*** EXCERPTED DATA

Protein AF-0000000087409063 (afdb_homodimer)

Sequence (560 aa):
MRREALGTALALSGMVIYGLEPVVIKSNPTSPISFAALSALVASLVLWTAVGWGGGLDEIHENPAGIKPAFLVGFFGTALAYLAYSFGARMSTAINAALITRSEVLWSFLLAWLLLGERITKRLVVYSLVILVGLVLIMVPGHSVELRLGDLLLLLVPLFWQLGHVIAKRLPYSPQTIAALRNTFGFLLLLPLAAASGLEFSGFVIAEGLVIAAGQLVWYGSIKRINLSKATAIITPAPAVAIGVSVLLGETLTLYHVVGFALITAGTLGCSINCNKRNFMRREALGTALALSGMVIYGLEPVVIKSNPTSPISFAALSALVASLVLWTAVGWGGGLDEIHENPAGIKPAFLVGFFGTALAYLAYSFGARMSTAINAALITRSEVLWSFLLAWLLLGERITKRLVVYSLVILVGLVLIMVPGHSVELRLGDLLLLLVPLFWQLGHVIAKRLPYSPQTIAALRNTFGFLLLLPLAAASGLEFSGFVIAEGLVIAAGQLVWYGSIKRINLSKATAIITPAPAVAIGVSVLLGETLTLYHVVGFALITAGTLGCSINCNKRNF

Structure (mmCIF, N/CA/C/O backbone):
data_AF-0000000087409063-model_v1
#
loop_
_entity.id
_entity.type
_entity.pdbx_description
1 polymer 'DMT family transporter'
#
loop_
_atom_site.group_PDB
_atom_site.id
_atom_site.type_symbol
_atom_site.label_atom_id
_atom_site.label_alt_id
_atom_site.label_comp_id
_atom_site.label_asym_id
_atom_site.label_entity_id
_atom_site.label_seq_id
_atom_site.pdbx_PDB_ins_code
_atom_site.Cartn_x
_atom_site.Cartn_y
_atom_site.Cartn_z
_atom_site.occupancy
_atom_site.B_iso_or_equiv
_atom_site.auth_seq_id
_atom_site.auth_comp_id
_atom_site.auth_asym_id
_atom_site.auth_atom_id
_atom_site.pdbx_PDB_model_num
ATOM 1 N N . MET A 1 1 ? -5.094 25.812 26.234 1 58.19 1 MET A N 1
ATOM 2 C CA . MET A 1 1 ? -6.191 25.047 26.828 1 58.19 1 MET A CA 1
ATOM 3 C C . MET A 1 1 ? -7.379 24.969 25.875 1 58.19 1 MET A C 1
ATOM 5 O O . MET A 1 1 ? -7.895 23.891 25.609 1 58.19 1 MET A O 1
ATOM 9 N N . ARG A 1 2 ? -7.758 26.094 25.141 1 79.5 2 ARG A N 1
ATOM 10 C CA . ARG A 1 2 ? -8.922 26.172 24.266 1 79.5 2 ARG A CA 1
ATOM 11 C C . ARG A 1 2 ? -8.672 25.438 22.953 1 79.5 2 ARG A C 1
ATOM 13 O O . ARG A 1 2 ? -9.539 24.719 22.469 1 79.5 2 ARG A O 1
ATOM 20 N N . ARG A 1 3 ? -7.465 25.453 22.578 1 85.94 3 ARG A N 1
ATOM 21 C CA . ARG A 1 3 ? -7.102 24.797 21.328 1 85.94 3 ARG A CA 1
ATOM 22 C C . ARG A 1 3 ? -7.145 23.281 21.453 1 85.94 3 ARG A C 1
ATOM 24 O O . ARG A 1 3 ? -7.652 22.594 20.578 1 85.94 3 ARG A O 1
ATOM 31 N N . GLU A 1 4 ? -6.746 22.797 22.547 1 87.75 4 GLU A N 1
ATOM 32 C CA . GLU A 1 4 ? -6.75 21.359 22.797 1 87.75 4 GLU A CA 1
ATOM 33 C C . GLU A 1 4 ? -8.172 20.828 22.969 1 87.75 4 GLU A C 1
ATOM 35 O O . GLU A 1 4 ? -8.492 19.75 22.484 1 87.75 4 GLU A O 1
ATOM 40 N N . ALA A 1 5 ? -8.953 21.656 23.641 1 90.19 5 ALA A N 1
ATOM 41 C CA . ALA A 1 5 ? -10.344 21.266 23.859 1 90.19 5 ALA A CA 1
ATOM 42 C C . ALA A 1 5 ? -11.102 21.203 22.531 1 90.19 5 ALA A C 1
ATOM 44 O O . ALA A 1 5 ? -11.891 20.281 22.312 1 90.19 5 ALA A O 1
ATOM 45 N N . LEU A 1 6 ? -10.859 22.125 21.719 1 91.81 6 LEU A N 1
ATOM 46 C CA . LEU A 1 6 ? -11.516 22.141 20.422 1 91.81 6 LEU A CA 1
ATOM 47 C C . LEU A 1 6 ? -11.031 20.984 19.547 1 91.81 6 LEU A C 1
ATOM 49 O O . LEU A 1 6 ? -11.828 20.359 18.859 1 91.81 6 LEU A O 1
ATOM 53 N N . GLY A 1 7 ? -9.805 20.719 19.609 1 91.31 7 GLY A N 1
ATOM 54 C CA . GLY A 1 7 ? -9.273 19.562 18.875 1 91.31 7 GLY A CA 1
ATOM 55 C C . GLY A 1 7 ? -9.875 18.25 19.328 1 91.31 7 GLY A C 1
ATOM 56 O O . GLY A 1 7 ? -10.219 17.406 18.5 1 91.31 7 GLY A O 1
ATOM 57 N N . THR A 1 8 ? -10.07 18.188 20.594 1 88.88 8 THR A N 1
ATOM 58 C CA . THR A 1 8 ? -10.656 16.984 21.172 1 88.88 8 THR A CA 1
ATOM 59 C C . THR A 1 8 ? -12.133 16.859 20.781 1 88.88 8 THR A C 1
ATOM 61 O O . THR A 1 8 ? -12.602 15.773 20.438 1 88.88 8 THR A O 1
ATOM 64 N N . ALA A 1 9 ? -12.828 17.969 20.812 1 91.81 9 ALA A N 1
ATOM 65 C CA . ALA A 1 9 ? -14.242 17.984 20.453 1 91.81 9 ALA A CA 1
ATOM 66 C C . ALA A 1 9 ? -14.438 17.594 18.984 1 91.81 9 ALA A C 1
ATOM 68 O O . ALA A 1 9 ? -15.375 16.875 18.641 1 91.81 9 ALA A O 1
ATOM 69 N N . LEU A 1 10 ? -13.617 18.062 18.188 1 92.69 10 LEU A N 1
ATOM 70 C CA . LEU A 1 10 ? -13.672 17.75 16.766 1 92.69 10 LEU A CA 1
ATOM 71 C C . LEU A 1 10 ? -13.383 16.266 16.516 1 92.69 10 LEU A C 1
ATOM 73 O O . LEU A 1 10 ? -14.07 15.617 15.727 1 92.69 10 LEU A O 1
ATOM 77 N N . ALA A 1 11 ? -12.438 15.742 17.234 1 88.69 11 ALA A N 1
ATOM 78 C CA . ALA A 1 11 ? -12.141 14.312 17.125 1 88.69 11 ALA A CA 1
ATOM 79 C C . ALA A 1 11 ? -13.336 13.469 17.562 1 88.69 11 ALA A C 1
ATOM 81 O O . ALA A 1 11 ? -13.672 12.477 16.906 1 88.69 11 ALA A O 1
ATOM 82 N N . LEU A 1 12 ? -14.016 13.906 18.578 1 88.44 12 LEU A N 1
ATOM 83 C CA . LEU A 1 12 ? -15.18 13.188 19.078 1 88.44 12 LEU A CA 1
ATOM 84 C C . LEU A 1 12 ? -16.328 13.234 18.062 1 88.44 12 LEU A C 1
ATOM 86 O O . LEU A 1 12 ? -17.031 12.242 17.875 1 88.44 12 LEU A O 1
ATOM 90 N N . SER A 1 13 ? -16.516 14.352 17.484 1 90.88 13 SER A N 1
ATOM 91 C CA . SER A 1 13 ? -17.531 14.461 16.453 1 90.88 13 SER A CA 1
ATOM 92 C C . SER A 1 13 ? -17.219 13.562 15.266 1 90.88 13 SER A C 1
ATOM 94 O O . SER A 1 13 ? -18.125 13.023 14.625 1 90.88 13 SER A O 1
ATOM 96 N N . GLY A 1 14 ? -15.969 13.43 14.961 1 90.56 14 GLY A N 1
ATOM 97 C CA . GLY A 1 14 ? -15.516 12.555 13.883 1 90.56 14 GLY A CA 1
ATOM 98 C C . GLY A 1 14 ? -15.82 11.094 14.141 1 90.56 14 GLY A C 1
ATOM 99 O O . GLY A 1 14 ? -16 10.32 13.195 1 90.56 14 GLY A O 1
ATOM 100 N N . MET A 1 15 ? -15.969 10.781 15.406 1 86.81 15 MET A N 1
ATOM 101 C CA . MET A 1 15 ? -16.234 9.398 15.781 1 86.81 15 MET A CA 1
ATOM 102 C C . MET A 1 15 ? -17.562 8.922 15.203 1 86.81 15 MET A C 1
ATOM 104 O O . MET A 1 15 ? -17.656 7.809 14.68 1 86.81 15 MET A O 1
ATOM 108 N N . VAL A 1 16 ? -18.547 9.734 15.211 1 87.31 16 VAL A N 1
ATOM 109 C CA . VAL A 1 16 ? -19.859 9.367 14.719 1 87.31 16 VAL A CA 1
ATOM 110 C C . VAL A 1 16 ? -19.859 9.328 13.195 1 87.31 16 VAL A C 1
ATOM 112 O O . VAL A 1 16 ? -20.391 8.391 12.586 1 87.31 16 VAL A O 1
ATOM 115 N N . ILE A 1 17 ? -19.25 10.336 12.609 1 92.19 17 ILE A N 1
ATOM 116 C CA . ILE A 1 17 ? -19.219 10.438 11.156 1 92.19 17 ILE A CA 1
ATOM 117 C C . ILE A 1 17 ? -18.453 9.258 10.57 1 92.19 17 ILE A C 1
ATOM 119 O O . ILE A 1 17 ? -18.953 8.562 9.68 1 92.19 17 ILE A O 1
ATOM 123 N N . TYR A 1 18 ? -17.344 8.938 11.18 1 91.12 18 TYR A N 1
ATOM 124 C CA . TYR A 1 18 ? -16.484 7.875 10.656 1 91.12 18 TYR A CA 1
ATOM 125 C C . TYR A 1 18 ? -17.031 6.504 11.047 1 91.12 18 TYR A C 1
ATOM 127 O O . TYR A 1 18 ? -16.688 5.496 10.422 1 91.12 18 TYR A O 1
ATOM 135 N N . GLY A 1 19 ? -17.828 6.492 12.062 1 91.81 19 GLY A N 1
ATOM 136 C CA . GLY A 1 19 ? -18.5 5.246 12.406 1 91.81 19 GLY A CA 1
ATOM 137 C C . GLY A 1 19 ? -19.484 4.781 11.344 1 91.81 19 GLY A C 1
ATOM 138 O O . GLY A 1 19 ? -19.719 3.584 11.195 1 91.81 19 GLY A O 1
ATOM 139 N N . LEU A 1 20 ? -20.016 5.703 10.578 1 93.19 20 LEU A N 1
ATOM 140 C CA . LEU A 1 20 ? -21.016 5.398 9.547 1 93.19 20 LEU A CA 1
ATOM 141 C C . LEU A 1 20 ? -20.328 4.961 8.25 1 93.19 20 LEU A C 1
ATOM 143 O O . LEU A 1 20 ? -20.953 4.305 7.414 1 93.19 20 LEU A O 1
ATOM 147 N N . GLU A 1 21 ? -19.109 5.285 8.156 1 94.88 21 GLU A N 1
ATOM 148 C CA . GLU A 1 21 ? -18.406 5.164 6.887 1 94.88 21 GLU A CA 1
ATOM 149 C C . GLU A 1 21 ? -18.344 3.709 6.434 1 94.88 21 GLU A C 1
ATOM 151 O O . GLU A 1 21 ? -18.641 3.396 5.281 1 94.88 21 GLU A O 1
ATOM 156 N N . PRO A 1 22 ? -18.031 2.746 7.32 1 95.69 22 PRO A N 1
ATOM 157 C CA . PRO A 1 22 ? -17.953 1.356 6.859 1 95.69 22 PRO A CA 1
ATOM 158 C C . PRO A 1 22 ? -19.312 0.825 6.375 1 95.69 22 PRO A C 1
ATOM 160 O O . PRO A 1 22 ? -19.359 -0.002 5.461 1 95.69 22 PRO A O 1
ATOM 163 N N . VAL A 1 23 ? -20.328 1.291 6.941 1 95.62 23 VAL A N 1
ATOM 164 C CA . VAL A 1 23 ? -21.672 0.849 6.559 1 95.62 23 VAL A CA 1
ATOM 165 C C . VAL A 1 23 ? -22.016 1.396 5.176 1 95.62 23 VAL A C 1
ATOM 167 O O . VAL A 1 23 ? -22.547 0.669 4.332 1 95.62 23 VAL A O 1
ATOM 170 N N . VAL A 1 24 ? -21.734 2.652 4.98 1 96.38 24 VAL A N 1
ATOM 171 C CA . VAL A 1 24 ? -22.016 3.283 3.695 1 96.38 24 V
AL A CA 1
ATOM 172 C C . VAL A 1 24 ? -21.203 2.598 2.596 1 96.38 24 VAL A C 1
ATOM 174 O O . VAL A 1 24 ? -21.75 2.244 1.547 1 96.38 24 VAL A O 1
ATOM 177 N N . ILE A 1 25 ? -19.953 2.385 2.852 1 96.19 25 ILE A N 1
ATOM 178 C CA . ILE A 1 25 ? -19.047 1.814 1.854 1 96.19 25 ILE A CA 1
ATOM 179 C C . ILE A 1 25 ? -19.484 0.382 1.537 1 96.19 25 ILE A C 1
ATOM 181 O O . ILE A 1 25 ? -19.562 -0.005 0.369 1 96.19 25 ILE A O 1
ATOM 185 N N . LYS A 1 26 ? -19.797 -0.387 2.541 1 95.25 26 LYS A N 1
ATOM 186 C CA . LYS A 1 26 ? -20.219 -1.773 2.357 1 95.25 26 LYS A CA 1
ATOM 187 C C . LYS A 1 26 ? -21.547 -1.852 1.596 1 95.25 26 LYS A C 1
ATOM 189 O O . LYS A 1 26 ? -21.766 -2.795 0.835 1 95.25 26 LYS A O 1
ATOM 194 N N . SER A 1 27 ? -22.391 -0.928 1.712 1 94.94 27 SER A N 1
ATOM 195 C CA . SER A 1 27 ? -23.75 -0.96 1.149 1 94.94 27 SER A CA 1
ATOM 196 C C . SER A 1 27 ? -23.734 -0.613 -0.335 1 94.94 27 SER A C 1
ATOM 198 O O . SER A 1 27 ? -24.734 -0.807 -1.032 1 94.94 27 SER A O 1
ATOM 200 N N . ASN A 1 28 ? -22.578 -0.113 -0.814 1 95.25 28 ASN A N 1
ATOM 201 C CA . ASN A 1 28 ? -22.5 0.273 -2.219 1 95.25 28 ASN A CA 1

******
*** EXCERPTED DATA

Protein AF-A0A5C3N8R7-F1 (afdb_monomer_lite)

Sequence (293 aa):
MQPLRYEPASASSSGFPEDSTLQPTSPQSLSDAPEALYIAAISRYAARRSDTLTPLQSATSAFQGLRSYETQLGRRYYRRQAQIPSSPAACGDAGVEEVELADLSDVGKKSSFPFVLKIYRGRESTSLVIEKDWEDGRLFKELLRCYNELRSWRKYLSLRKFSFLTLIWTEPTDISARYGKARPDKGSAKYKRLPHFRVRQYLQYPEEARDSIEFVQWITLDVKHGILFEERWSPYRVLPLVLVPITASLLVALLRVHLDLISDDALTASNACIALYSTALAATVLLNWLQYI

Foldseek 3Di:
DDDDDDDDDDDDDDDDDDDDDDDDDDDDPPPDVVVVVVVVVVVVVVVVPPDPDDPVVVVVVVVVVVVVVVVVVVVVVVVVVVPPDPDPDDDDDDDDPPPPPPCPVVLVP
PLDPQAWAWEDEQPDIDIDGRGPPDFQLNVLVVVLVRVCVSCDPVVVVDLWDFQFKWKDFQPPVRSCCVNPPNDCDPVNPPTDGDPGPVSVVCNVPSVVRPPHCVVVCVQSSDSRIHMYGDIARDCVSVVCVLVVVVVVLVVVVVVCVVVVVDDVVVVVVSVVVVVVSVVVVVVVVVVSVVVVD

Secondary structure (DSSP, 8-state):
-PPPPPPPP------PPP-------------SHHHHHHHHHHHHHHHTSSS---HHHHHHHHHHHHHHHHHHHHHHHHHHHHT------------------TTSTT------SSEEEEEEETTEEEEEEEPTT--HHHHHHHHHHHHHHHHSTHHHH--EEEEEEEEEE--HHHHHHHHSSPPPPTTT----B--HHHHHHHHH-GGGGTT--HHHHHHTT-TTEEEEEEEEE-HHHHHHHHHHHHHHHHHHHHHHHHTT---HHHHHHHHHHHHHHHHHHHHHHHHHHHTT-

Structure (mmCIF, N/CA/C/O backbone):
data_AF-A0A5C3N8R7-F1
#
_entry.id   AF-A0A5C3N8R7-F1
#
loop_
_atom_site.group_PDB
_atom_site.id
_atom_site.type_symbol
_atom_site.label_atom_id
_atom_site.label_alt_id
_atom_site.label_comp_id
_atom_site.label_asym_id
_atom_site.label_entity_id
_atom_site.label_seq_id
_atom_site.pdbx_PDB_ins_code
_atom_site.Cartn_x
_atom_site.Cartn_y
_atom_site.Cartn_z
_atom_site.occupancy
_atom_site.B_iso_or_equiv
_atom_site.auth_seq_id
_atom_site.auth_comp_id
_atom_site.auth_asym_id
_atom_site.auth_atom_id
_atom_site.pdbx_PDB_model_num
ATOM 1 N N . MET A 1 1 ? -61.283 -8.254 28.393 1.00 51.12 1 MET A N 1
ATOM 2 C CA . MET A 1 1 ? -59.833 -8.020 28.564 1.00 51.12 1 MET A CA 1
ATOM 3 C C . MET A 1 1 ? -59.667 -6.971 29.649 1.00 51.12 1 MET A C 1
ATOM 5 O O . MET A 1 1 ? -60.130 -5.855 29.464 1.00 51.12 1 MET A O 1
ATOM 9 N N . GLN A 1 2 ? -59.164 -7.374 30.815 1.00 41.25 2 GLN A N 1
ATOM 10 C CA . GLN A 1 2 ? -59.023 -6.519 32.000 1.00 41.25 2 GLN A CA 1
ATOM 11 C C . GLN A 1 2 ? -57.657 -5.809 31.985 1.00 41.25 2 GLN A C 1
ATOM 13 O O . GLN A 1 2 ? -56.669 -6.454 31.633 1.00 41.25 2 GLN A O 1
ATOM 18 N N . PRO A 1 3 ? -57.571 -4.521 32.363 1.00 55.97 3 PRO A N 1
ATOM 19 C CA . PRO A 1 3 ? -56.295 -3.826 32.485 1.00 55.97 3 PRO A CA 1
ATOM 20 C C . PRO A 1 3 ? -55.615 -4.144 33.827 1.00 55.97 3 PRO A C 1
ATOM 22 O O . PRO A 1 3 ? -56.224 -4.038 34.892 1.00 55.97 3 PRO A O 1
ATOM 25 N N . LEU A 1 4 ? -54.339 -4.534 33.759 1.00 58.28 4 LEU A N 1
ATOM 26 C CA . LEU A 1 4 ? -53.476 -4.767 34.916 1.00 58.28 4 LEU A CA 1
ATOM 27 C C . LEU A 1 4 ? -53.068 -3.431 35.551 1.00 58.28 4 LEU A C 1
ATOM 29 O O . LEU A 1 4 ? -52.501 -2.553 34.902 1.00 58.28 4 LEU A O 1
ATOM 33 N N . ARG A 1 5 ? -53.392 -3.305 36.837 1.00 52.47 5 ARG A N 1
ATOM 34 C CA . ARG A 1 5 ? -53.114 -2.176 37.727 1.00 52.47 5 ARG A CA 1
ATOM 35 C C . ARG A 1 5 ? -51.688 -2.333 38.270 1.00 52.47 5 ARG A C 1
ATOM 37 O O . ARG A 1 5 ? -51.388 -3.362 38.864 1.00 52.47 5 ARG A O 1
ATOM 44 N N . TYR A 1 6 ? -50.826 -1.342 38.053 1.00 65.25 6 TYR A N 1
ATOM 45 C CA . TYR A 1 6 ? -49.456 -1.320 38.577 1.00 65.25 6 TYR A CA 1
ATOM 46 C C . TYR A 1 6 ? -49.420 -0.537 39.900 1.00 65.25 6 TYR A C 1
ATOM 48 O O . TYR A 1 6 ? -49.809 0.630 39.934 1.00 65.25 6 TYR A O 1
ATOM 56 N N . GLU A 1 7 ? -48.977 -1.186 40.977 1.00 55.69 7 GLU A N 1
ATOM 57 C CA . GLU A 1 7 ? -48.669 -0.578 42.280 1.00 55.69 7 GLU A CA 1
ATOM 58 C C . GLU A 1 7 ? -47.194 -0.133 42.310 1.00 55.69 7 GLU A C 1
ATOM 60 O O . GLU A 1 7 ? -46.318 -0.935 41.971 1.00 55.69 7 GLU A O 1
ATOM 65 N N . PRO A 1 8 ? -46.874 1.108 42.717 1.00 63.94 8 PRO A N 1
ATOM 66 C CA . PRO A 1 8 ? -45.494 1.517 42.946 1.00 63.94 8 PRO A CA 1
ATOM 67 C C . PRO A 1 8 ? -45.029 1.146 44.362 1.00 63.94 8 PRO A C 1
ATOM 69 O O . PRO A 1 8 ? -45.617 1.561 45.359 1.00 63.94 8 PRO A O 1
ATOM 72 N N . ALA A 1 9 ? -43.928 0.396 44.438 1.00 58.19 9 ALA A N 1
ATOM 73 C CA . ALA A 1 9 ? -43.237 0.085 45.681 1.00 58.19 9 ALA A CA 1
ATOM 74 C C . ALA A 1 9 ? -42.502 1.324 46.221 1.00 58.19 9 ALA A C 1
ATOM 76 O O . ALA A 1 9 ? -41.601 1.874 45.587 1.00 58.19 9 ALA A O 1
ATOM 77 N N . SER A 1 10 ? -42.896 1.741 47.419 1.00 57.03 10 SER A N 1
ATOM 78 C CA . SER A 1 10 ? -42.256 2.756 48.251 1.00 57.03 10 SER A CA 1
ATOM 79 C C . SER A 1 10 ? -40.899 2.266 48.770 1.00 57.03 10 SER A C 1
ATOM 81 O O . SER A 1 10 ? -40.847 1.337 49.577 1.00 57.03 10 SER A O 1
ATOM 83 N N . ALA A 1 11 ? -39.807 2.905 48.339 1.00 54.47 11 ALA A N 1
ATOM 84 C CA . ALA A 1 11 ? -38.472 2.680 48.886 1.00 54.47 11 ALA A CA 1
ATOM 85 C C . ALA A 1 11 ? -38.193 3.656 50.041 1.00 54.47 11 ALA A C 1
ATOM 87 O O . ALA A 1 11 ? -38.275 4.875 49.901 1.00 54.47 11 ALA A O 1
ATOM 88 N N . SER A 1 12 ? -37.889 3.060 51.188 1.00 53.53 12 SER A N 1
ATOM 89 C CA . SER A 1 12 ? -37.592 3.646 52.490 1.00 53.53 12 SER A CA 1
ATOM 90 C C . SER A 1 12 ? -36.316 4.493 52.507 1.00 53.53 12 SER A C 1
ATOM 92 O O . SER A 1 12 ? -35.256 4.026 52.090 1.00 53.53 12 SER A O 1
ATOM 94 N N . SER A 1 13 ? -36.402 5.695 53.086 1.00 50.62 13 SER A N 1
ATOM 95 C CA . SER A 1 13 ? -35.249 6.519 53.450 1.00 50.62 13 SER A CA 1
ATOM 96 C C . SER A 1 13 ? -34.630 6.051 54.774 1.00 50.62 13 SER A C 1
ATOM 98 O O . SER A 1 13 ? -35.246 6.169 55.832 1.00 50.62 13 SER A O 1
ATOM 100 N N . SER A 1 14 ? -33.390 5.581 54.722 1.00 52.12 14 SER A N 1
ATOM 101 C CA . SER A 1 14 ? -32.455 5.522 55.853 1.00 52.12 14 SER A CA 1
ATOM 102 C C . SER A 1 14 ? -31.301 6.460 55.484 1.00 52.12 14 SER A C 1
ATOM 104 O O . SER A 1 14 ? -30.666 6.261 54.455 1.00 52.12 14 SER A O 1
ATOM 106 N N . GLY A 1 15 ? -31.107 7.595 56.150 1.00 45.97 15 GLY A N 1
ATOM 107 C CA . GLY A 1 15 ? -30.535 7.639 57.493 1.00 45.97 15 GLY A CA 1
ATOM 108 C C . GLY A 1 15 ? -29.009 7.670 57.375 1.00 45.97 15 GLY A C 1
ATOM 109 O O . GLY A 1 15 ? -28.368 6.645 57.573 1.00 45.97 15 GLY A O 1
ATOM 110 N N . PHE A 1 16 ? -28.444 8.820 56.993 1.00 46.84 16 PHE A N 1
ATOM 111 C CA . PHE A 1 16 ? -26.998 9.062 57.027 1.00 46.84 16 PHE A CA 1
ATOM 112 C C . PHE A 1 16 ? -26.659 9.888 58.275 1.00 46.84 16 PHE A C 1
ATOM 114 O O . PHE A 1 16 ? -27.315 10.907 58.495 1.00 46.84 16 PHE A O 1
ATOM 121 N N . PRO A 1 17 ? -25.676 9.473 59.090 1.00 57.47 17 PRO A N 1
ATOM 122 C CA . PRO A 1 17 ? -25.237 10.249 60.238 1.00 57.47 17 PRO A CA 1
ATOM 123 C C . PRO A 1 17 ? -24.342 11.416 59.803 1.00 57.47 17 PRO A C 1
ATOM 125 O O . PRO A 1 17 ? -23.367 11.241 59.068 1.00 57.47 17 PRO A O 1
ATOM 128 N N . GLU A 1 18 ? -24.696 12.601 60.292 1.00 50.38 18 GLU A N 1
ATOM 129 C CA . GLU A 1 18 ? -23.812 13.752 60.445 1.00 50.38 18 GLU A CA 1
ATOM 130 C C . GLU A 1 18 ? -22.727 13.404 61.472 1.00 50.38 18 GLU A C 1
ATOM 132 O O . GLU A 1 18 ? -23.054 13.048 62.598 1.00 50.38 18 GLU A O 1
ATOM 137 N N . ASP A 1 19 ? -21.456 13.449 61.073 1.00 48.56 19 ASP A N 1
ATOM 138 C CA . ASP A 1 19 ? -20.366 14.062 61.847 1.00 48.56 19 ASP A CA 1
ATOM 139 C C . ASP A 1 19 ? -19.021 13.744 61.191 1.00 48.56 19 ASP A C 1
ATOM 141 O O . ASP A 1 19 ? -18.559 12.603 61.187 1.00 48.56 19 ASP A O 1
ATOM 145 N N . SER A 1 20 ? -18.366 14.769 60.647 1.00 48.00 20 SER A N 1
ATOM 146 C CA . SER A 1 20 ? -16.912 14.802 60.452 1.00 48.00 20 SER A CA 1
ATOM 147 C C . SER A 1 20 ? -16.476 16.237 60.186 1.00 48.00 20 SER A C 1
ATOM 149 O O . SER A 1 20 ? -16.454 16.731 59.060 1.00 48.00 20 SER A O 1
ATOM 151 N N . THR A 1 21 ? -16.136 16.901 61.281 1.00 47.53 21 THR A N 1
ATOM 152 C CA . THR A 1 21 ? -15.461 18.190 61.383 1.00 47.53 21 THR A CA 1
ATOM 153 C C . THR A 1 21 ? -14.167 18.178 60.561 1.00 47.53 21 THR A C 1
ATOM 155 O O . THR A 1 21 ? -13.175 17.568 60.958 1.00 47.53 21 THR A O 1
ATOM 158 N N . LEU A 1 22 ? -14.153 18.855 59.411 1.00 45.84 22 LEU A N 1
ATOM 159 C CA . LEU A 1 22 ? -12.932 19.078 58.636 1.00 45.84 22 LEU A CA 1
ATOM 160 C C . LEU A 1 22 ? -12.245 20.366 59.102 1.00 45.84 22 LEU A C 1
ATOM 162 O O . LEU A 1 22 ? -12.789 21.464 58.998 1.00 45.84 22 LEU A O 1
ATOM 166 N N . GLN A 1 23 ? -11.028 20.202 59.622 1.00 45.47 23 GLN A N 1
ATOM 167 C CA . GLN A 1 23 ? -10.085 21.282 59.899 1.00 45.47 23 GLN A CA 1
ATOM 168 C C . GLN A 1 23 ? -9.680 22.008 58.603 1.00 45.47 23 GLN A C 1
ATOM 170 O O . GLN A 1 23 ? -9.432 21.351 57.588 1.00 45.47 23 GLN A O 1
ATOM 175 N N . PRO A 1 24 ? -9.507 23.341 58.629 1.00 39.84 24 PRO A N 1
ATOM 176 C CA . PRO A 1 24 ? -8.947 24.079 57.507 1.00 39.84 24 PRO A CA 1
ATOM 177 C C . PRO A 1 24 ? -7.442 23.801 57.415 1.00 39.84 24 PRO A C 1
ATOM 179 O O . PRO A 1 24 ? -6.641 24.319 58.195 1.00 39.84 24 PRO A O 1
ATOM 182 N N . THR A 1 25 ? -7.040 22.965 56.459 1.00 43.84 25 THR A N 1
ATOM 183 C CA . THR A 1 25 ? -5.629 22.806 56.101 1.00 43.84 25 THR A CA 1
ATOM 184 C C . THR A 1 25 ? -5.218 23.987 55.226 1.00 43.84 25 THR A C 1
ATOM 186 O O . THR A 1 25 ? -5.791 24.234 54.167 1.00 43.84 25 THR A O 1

******

TASK BRIEF:
Count the lines in the records above that contain the word "Protein", and reply with that number alone.

FINISHED EXERCISE:
2